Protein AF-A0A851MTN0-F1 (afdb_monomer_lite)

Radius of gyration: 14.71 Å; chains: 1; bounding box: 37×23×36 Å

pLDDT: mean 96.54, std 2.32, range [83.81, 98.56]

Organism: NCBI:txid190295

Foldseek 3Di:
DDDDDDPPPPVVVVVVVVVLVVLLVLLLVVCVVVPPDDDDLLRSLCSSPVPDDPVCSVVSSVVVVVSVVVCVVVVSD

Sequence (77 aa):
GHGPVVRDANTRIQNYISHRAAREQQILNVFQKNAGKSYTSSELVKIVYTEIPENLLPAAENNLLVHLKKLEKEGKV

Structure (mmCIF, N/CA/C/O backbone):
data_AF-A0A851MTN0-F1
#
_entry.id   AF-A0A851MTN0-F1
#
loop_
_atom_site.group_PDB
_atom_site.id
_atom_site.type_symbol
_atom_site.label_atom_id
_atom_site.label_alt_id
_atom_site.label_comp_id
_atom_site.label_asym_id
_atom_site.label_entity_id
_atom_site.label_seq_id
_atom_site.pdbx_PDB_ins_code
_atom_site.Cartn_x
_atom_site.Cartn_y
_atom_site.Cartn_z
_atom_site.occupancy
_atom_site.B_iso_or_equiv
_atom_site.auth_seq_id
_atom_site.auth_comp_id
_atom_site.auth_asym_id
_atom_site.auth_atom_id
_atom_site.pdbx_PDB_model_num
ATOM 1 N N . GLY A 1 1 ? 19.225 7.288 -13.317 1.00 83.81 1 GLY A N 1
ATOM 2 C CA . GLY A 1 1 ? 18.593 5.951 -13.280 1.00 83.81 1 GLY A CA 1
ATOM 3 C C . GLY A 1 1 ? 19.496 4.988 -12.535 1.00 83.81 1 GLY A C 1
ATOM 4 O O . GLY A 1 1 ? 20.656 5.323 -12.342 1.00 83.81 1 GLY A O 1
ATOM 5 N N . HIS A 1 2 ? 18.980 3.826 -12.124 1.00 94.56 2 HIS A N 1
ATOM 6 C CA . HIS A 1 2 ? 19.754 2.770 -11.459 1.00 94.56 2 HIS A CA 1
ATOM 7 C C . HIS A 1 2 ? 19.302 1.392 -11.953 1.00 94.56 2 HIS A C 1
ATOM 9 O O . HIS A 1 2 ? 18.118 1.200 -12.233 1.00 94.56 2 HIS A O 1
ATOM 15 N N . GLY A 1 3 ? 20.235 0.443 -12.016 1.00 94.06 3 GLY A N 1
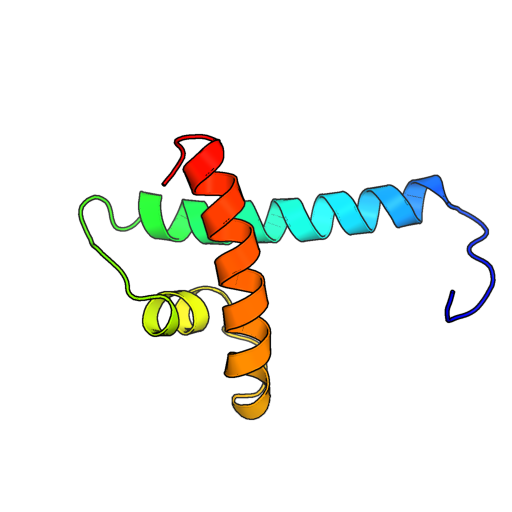
ATOM 16 C CA . GLY A 1 3 ? 19.983 -0.919 -12.483 1.00 94.06 3 GLY A CA 1
ATOM 17 C C . GLY A 1 3 ? 20.230 -1.126 -13.985 1.00 94.06 3 GLY A C 1
ATOM 18 O O . GLY A 1 3 ? 20.579 -0.183 -14.698 1.00 94.06 3 GLY A O 1
ATOM 19 N N . PRO A 1 4 ? 20.096 -2.376 -14.458 1.00 96.50 4 PRO A N 1
ATOM 20 C CA . PRO A 1 4 ? 20.344 -2.751 -15.847 1.00 96.50 4 PRO A CA 1
ATOM 21 C C . PRO A 1 4 ? 19.233 -2.271 -16.792 1.00 96.50 4 PRO A C 1
ATOM 23 O O . PRO A 1 4 ? 18.155 -1.851 -16.367 1.00 96.50 4 PRO A O 1
ATOM 26 N N . VAL A 1 5 ? 19.484 -2.383 -18.099 1.00 97.25 5 VAL A N 1
ATOM 27 C CA . VAL A 1 5 ? 18.505 -2.056 -19.145 1.00 97.25 5 VAL A CA 1
ATOM 28 C C . VAL A 1 5 ? 17.262 -2.942 -19.018 1.00 97.25 5 VAL A C 1
ATOM 30 O O . VAL A 1 5 ? 17.352 -4.170 -19.031 1.00 97.25 5 VAL A O 1
ATOM 33 N N . VAL A 1 6 ? 16.089 -2.312 -18.959 1.00 97.31 6 VAL A N 1
ATOM 34 C CA . VAL A 1 6 ? 14.791 -2.993 -19.012 1.00 97.31 6 VAL A CA 1
ATOM 35 C C . VAL A 1 6 ? 14.411 -3.198 -20.477 1.00 97.31 6 VAL A C 1
ATOM 37 O O . VAL A 1 6 ? 14.114 -2.232 -21.174 1.00 97.31 6 VAL A O 1
ATOM 40 N N . ARG A 1 7 ? 14.433 -4.450 -20.949 1.00 97.50 7 ARG A N 1
ATOM 41 C CA . ARG A 1 7 ? 14.088 -4.785 -22.344 1.00 97.50 7 ARG A CA 1
ATOM 42 C C . ARG A 1 7 ? 12.582 -4.785 -22.611 1.00 97.50 7 ARG A C 1
ATOM 44 O O . ARG A 1 7 ? 12.164 -4.381 -23.686 1.00 97.50 7 ARG A O 1
ATOM 51 N N . ASP A 1 8 ? 11.783 -5.200 -21.631 1.00 97.56 8 ASP A N 1
ATOM 52 C CA . ASP A 1 8 ? 10.321 -5.167 -21.702 1.00 97.56 8 ASP A CA 1
ATOM 53 C C . ASP A 1 8 ? 9.774 -4.046 -20.809 1.00 97.56 8 ASP A C 1
ATOM 55 O O . ASP A 1 8 ? 9.492 -4.222 -19.618 1.00 97.56 8 ASP A O 1
ATOM 59 N N . ALA A 1 9 ? 9.692 -2.848 -21.388 1.00 96.75 9 ALA A N 1
ATOM 60 C CA . ALA A 1 9 ? 9.242 -1.659 -20.677 1.00 96.75 9 ALA A CA 1
ATOM 61 C C . ALA A 1 9 ? 7.767 -1.758 -20.258 1.00 96.75 9 ALA A C 1
ATOM 63 O O . ALA A 1 9 ? 7.427 -1.358 -19.143 1.00 96.75 9 ALA A O 1
ATOM 64 N N . ASN A 1 10 ? 6.910 -2.333 -21.108 1.00 98.31 10 ASN A N 1
ATOM 65 C CA . ASN A 1 10 ? 5.473 -2.432 -20.855 1.00 98.31 10 ASN A CA 1
ATOM 66 C C . ASN A 1 10 ? 5.192 -3.305 -19.634 1.00 98.31 10 ASN A C 1
ATOM 68 O O . ASN A 1 10 ? 4.519 -2.859 -18.702 1.00 98.31 10 ASN A O 1
ATOM 72 N N . THR A 1 11 ? 5.785 -4.500 -19.581 1.00 98.12 11 THR A N 1
ATOM 73 C CA . THR A 1 11 ? 5.641 -5.394 -18.426 1.00 98.12 11 THR A CA 1
ATOM 74 C C . THR A 1 11 ? 6.173 -4.738 -17.157 1.00 98.12 11 THR A C 1
ATOM 76 O O . THR A 1 11 ? 5.538 -4.798 -16.102 1.00 98.12 11 THR A O 1
ATOM 79 N N . ARG A 1 12 ? 7.315 -4.039 -17.231 1.00 97.44 12 ARG A N 1
ATOM 80 C CA . ARG A 1 12 ? 7.880 -3.366 -16.055 1.00 97.44 12 ARG A CA 1
ATOM 81 C C . ARG A 1 12 ? 6.955 -2.274 -15.525 1.00 97.44 12 ARG A C 1
ATOM 83 O O . ARG A 1 12 ? 6.734 -2.226 -14.315 1.00 97.44 12 ARG A O 1
ATOM 90 N N . ILE A 1 13 ? 6.423 -1.426 -16.403 1.00 98.25 13 ILE A N 1
ATOM 91 C CA . ILE A 1 13 ? 5.485 -0.357 -16.039 1.00 98.25 13 ILE A CA 1
ATOM 92 C C . ILE A 1 13 ? 4.213 -0.957 -15.437 1.00 98.25 13 ILE A C 1
ATOM 94 O O . ILE A 1 13 ? 3.802 -0.543 -14.351 1.00 98.25 13 ILE A O 1
ATOM 98 N N . GLN A 1 14 ? 3.643 -1.985 -16.070 1.00 98.56 14 GLN A N 1
ATOM 99 C CA . GLN A 1 14 ? 2.429 -2.632 -15.577 1.00 98.56 14 GLN A CA 1
ATOM 100 C C . GLN A 1 14 ? 2.634 -3.262 -14.195 1.00 98.56 14 GLN A C 1
ATOM 102 O O . GLN A 1 14 ? 1.754 -3.158 -13.340 1.00 98.56 14 GLN A O 1
ATOM 107 N N . ASN A 1 15 ? 3.809 -3.838 -13.926 1.00 98.38 15 ASN A N 1
ATOM 108 C CA . ASN A 1 15 ? 4.148 -4.370 -12.606 1.00 98.38 15 ASN A CA 1
ATOM 109 C C . ASN A 1 15 ? 4.187 -3.271 -11.535 1.00 98.38 15 ASN A C 1
ATOM 111 O O . ASN A 1 15 ? 3.668 -3.469 -10.438 1.00 98.38 15 ASN A O 1
ATOM 115 N N . TYR A 1 16 ? 4.753 -2.097 -11.842 1.00 98.00 16 TYR A N 1
ATOM 116 C CA . TYR A 1 16 ? 4.740 -0.960 -10.912 1.00 98.00 16 TYR A C
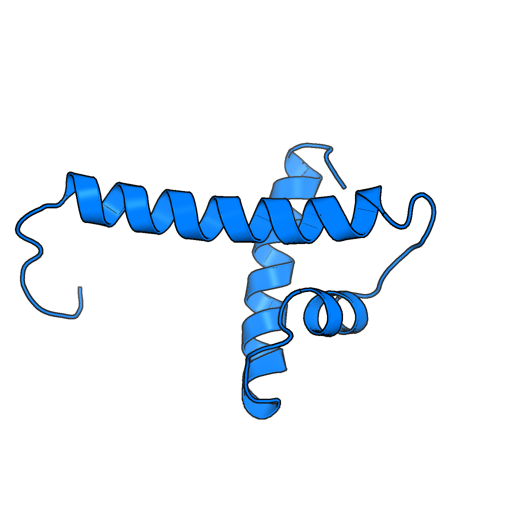A 1
ATOM 117 C C . TYR A 1 16 ? 3.322 -0.468 -10.616 1.00 98.00 16 TYR A C 1
ATOM 119 O O . TYR A 1 16 ? 3.005 -0.196 -9.456 1.00 98.00 16 TYR A O 1
ATOM 127 N N . ILE A 1 17 ? 2.481 -0.355 -11.647 1.00 98.44 17 ILE A N 1
ATOM 128 C CA . ILE A 1 17 ? 1.082 0.061 -11.501 1.00 98.44 17 ILE A CA 1
ATOM 129 C C . ILE A 1 17 ? 0.329 -0.957 -10.645 1.00 98.44 17 ILE A C 1
ATOM 131 O O . ILE A 1 17 ? -0.264 -0.591 -9.633 1.00 98.44 17 ILE A O 1
ATOM 135 N N . SER A 1 18 ? 0.418 -2.238 -11.006 1.00 98.50 18 SER A N 1
ATOM 136 C CA . SER A 1 18 ? -0.301 -3.324 -10.334 1.00 98.50 18 SER A CA 1
ATOM 137 C C . SER A 1 18 ? 0.121 -3.458 -8.872 1.00 98.50 18 SER A C 1
ATOM 139 O O . SER A 1 18 ? -0.729 -3.606 -8.001 1.00 98.50 18 SER A O 1
ATOM 141 N N . HIS A 1 19 ? 1.415 -3.312 -8.573 1.00 97.44 19 HIS A N 1
ATOM 142 C CA . HIS A 1 19 ? 1.915 -3.316 -7.199 1.00 97.44 19 HIS A CA 1
ATOM 143 C C . HIS A 1 19 ? 1.321 -2.172 -6.360 1.00 97.44 19 HIS A C 1
ATOM 145 O O . HIS A 1 19 ? 0.882 -2.389 -5.230 1.00 97.44 19 HIS A O 1
ATOM 151 N N . ARG A 1 20 ? 1.273 -0.948 -6.905 1.00 97.88 20 ARG A N 1
ATOM 152 C CA . ARG A 1 20 ? 0.691 0.208 -6.199 1.00 97.88 20 ARG A CA 1
ATOM 153 C C . ARG A 1 20 ? -0.820 0.063 -6.019 1.00 97.88 20 ARG A C 1
ATOM 155 O O . ARG A 1 20 ? -1.318 0.330 -4.931 1.00 97.88 20 ARG A O 1
ATOM 162 N N . ALA A 1 21 ? -1.526 -0.411 -7.043 1.00 98.12 21 ALA A N 1
ATOM 163 C CA . ALA A 1 21 ? -2.964 -0.659 -6.978 1.00 98.12 21 ALA A CA 1
ATOM 164 C C . ALA A 1 21 ? -3.316 -1.753 -5.956 1.00 98.12 21 ALA A C 1
ATOM 166 O O . ALA A 1 21 ? -4.256 -1.594 -5.181 1.00 98.12 21 ALA A O 1
ATOM 167 N N . ALA A 1 22 ? -2.525 -2.830 -5.887 1.00 97.75 22 ALA A N 1
ATOM 168 C CA . ALA A 1 22 ? -2.708 -3.881 -4.890 1.00 97.75 22 ALA A CA 1
ATOM 169 C C . ALA A 1 22 ? -2.580 -3.336 -3.459 1.00 97.75 22 ALA A C 1
ATOM 171 O O . ALA A 1 22 ? -3.385 -3.682 -2.593 1.00 97.75 22 ALA A O 1
ATOM 172 N N . ARG A 1 23 ? -1.618 -2.433 -3.217 1.00 97.81 23 ARG A N 1
ATOM 173 C CA . ARG A 1 23 ? -1.465 -1.776 -1.912 1.00 97.81 23 ARG A CA 1
ATOM 174 C C . ARG A 1 23 ? -2.665 -0.894 -1.564 1.00 97.81 23 ARG A C 1
ATOM 176 O O . ARG A 1 23 ? -3.140 -0.952 -0.434 1.00 97.81 23 ARG A O 1
ATOM 183 N N . GLU A 1 24 ? -3.186 -0.121 -2.517 1.00 98.25 24 GLU A N 1
ATOM 184 C CA . GLU A 1 24 ? -4.411 0.668 -2.310 1.00 98.25 24 GLU A CA 1
ATOM 185 C C . GLU A 1 24 ? -5.606 -0.221 -1.964 1.00 98.25 24 GLU A C 1
ATOM 187 O O . GLU A 1 24 ? -6.334 0.071 -1.017 1.00 98.25 24 GLU A O 1
ATOM 192 N N . GLN A 1 25 ? -5.770 -1.346 -2.665 1.00 98.25 25 GLN A N 1
ATOM 193 C CA . GLN A 1 25 ? -6.863 -2.273 -2.388 1.00 98.25 25 GLN A CA 1
ATOM 194 C C . GLN A 1 25 ? -6.758 -2.888 -0.988 1.00 98.25 25 GLN A C 1
ATOM 196 O O . GLN A 1 25 ? -7.770 -3.028 -0.305 1.00 98.25 25 GLN A O 1
ATOM 201 N N . GLN A 1 26 ? -5.550 -3.221 -0.527 1.00 97.69 26 GLN A N 1
ATOM 202 C CA . GLN A 1 26 ? -5.339 -3.688 0.846 1.00 97.69 26 GLN A CA 1
ATOM 203 C C . GLN A 1 26 ? -5.790 -2.644 1.873 1.00 97.69 26 GLN A C 1
ATOM 205 O O . GLN A 1 26 ? -6.487 -3.000 2.818 1.00 97.69 26 GLN A O 1
ATOM 210 N N . ILE A 1 27 ? -5.447 -1.368 1.667 1.00 97.69 27 ILE A N 1
ATOM 211 C CA . ILE A 1 27 ? -5.847 -0.265 2.552 1.00 97.69 27 ILE A CA 1
ATOM 212 C C . ILE A 1 27 ? -7.374 -0.122 2.577 1.00 97.69 27 ILE A C 1
ATOM 214 O O . ILE A 1 27 ? -7.974 -0.133 3.650 1.00 97.69 27 ILE A O 1
ATOM 218 N N . LEU A 1 28 ? -8.015 -0.055 1.407 1.00 97.69 28 LEU A N 1
ATOM 219 C CA . LEU A 1 28 ? -9.473 0.069 1.302 1.00 97.69 28 LEU A CA 1
ATOM 220 C C . LEU A 1 28 ? -10.200 -1.114 1.949 1.00 97.69 28 LEU A C 1
ATOM 222 O O . LEU A 1 28 ? -11.198 -0.919 2.639 1.00 97.69 28 LEU A O 1
ATOM 226 N N . ASN A 1 29 ? -9.669 -2.329 1.798 1.00 97.50 29 ASN A N 1
ATOM 227 C CA . ASN A 1 29 ? -10.224 -3.517 2.441 1.00 97.50 29 ASN A CA 1
ATOM 228 C C . ASN A 1 29 ? -10.198 -3.415 3.977 1.00 97.50 29 ASN A C 1
ATOM 230 O O . ASN A 1 29 ? -11.096 -3.955 4.624 1.00 97.50 29 ASN A O 1
ATOM 234 N N . VAL A 1 30 ? -9.205 -2.741 4.577 1.00 96.88 30 VAL A N 1
ATOM 235 C CA . VAL A 1 30 ? -9.180 -2.512 6.034 1.00 96.88 30 VAL A CA 1
ATOM 236 C C . VAL A 1 30 ? -10.344 -1.616 6.449 1.00 96.88 30 VAL A C 1
ATOM 238 O O . VAL A 1 30 ? -11.078 -1.985 7.366 1.00 96.88 30 VAL A O 1
ATOM 241 N N . PHE A 1 31 ? -10.563 -0.499 5.751 1.00 95.94 31 PHE A N 1
ATOM 242 C CA . PHE A 1 31 ? -11.676 0.413 6.040 1.00 95.94 31 PHE A CA 1
ATOM 243 C C . PHE A 1 31 ? -13.042 -0.248 5.821 1.00 95.94 31 PHE A C 1
ATOM 245 O O . PHE A 1 31 ? -13.911 -0.156 6.683 1.00 95.94 31 PHE A O 1
ATOM 252 N N . GLN A 1 32 ? -13.217 -0.985 4.720 1.00 95.44 32 GLN A N 1
ATOM 253 C CA . GLN A 1 32 ? -14.472 -1.684 4.416 1.00 95.44 32 GLN A CA 1
ATOM 254 C C . GLN A 1 32 ? -14.836 -2.727 5.479 1.00 95.44 32 GLN A C 1
ATOM 256 O O . GLN A 1 32 ? -15.991 -2.814 5.889 1.00 95.44 32 GLN A O 1
ATOM 261 N N . LYS A 1 33 ? -13.857 -3.507 5.955 1.00 95.88 33 LYS A N 1
ATOM 262 C CA . LYS A 1 33 ? -14.081 -4.528 6.993 1.00 95.88 33 LYS A CA 1
ATOM 263 C C . LYS A 1 33 ? -14.337 -3.942 8.384 1.00 95.88 33 LYS A C 1
ATOM 265 O O . LYS A 1 33 ? -14.828 -4.659 9.248 1.00 95.88 33 LYS A O 1
ATOM 270 N N . ASN A 1 34 ? -13.993 -2.675 8.609 1.00 93.75 34 ASN A N 1
ATOM 271 C CA . ASN A 1 34 ? -14.062 -2.016 9.913 1.00 93.75 34 ASN A CA 1
ATOM 272 C C . ASN A 1 34 ? -14.782 -0.665 9.803 1.00 93.75 34 ASN A C 1
ATOM 274 O O . ASN A 1 34 ? -14.290 0.358 10.282 1.00 93.75 34 ASN A O 1
ATOM 278 N N . ALA A 1 35 ? -15.935 -0.657 9.131 1.00 91.19 35 ALA A N 1
ATOM 279 C CA . ALA A 1 35 ? -16.703 0.557 8.885 1.00 91.19 35 ALA A CA 1
ATOM 280 C C . ALA A 1 35 ? -16.979 1.335 10.187 1.00 91.19 35 ALA A C 1
ATOM 282 O O . ALA A 1 35 ? -17.386 0.761 11.196 1.00 91.19 35 ALA A O 1
ATOM 283 N N . GLY A 1 36 ? -16.744 2.650 10.156 1.00 89.88 36 GLY A N 1
ATOM 284 C CA . GLY A 1 36 ? -16.924 3.545 11.304 1.00 89.88 36 GLY A CA 1
ATOM 285 C C . GLY A 1 36 ? -15.760 3.576 12.301 1.00 89.88 36 GLY A C 1
ATOM 286 O O . GLY A 1 36 ? -15.791 4.379 13.232 1.00 89.88 36 GLY A O 1
ATOM 287 N N . LYS A 1 37 ? -14.720 2.750 12.118 1.00 95.38 37 LYS A N 1
ATOM 288 C CA . LYS A 1 37 ? -13.513 2.799 12.947 1.00 95.38 37 LYS A CA 1
ATOM 289 C C . LYS A 1 37 ? -12.483 3.767 12.365 1.00 95.38 37 LYS A C 1
ATOM 291 O O . LYS A 1 37 ? -12.110 3.664 11.199 1.00 95.38 37 LYS A O 1
ATOM 296 N N . SER A 1 38 ? -11.981 4.659 13.213 1.00 94.44 38 SER A N 1
ATOM 297 C CA . SER A 1 38 ? -10.832 5.511 12.903 1.00 94.44 38 SER A CA 1
ATOM 298 C C . SER A 1 38 ? -9.521 4.791 13.213 1.00 94.
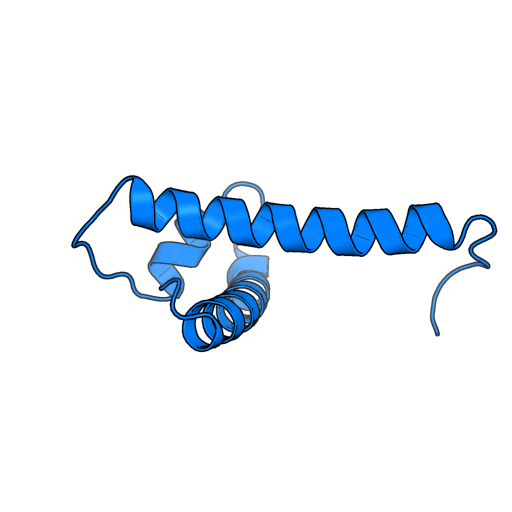44 38 SER A C 1
ATOM 300 O O . SER A 1 38 ? -9.451 3.988 14.145 1.00 94.44 38 SER A O 1
ATOM 302 N N . TYR A 1 39 ? -8.479 5.108 12.446 1.00 96.31 39 TYR A N 1
ATOM 303 C CA . TYR A 1 39 ? -7.142 4.544 12.599 1.00 96.31 39 TYR A CA 1
ATOM 304 C C . TYR A 1 39 ? -6.094 5.647 12.590 1.00 96.31 39 TYR A C 1
ATOM 306 O O . TYR A 1 39 ? -6.160 6.577 11.786 1.00 96.31 39 TYR A O 1
ATOM 314 N N . THR A 1 40 ? -5.080 5.499 13.431 1.00 96.62 40 THR A N 1
ATOM 315 C CA . THR A 1 40 ? -3.804 6.191 13.247 1.00 96.62 40 THR A CA 1
ATOM 316 C C . THR A 1 40 ? -3.000 5.530 12.122 1.00 96.62 40 THR A C 1
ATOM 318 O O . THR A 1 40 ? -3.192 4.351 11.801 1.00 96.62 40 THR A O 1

○ ○ ○

About this task: From the data above, output exactly the lines between the one containing "ATOM 278 N N" and the one containing "ATOM 287 N N", counting both of them.

Your response:
ATOM 278 N N . ALA A 1 35 ? -15.935 -0.657 9.131 1.00 91.19 35 ALA A N 1
ATOM 279 C CA . ALA A 1 35 ? -16.703 0.557 8.885 1.00 91.19 35 ALA A CA 1
ATOM 280 C C . ALA A 1 35 ? -16.979 1.335 10.187 1.00 91.19 35 ALA A C 1
ATOM 282 O O . ALA A 1 35 ? -17.386 0.761 11.196 1.00 91.19 35 ALA A O 1
ATOM 283 N N . GLY A 1 36 ? -16.744 2.650 10.156 1.00 89.88 36 GLY A N 1
ATOM 284 C CA . GLY A 1 36 ? -16.924 3.545 11.304 1.00 89.88 36 GLY A CA 1
ATOM 285 C C . GLY A 1 36 ? -15.760 3.576 12.301 1.00 89.88 36 GLY A C 1
ATOM 286 O O . GLY A 1 36 ? -15.791 4.379 13.232 1.00 89.88 36 GLY A O 1
ATOM 287 N N . LYS A 1 37 ? -14.720 2.750 12.118 1.00 95.38 37 LYS A N 1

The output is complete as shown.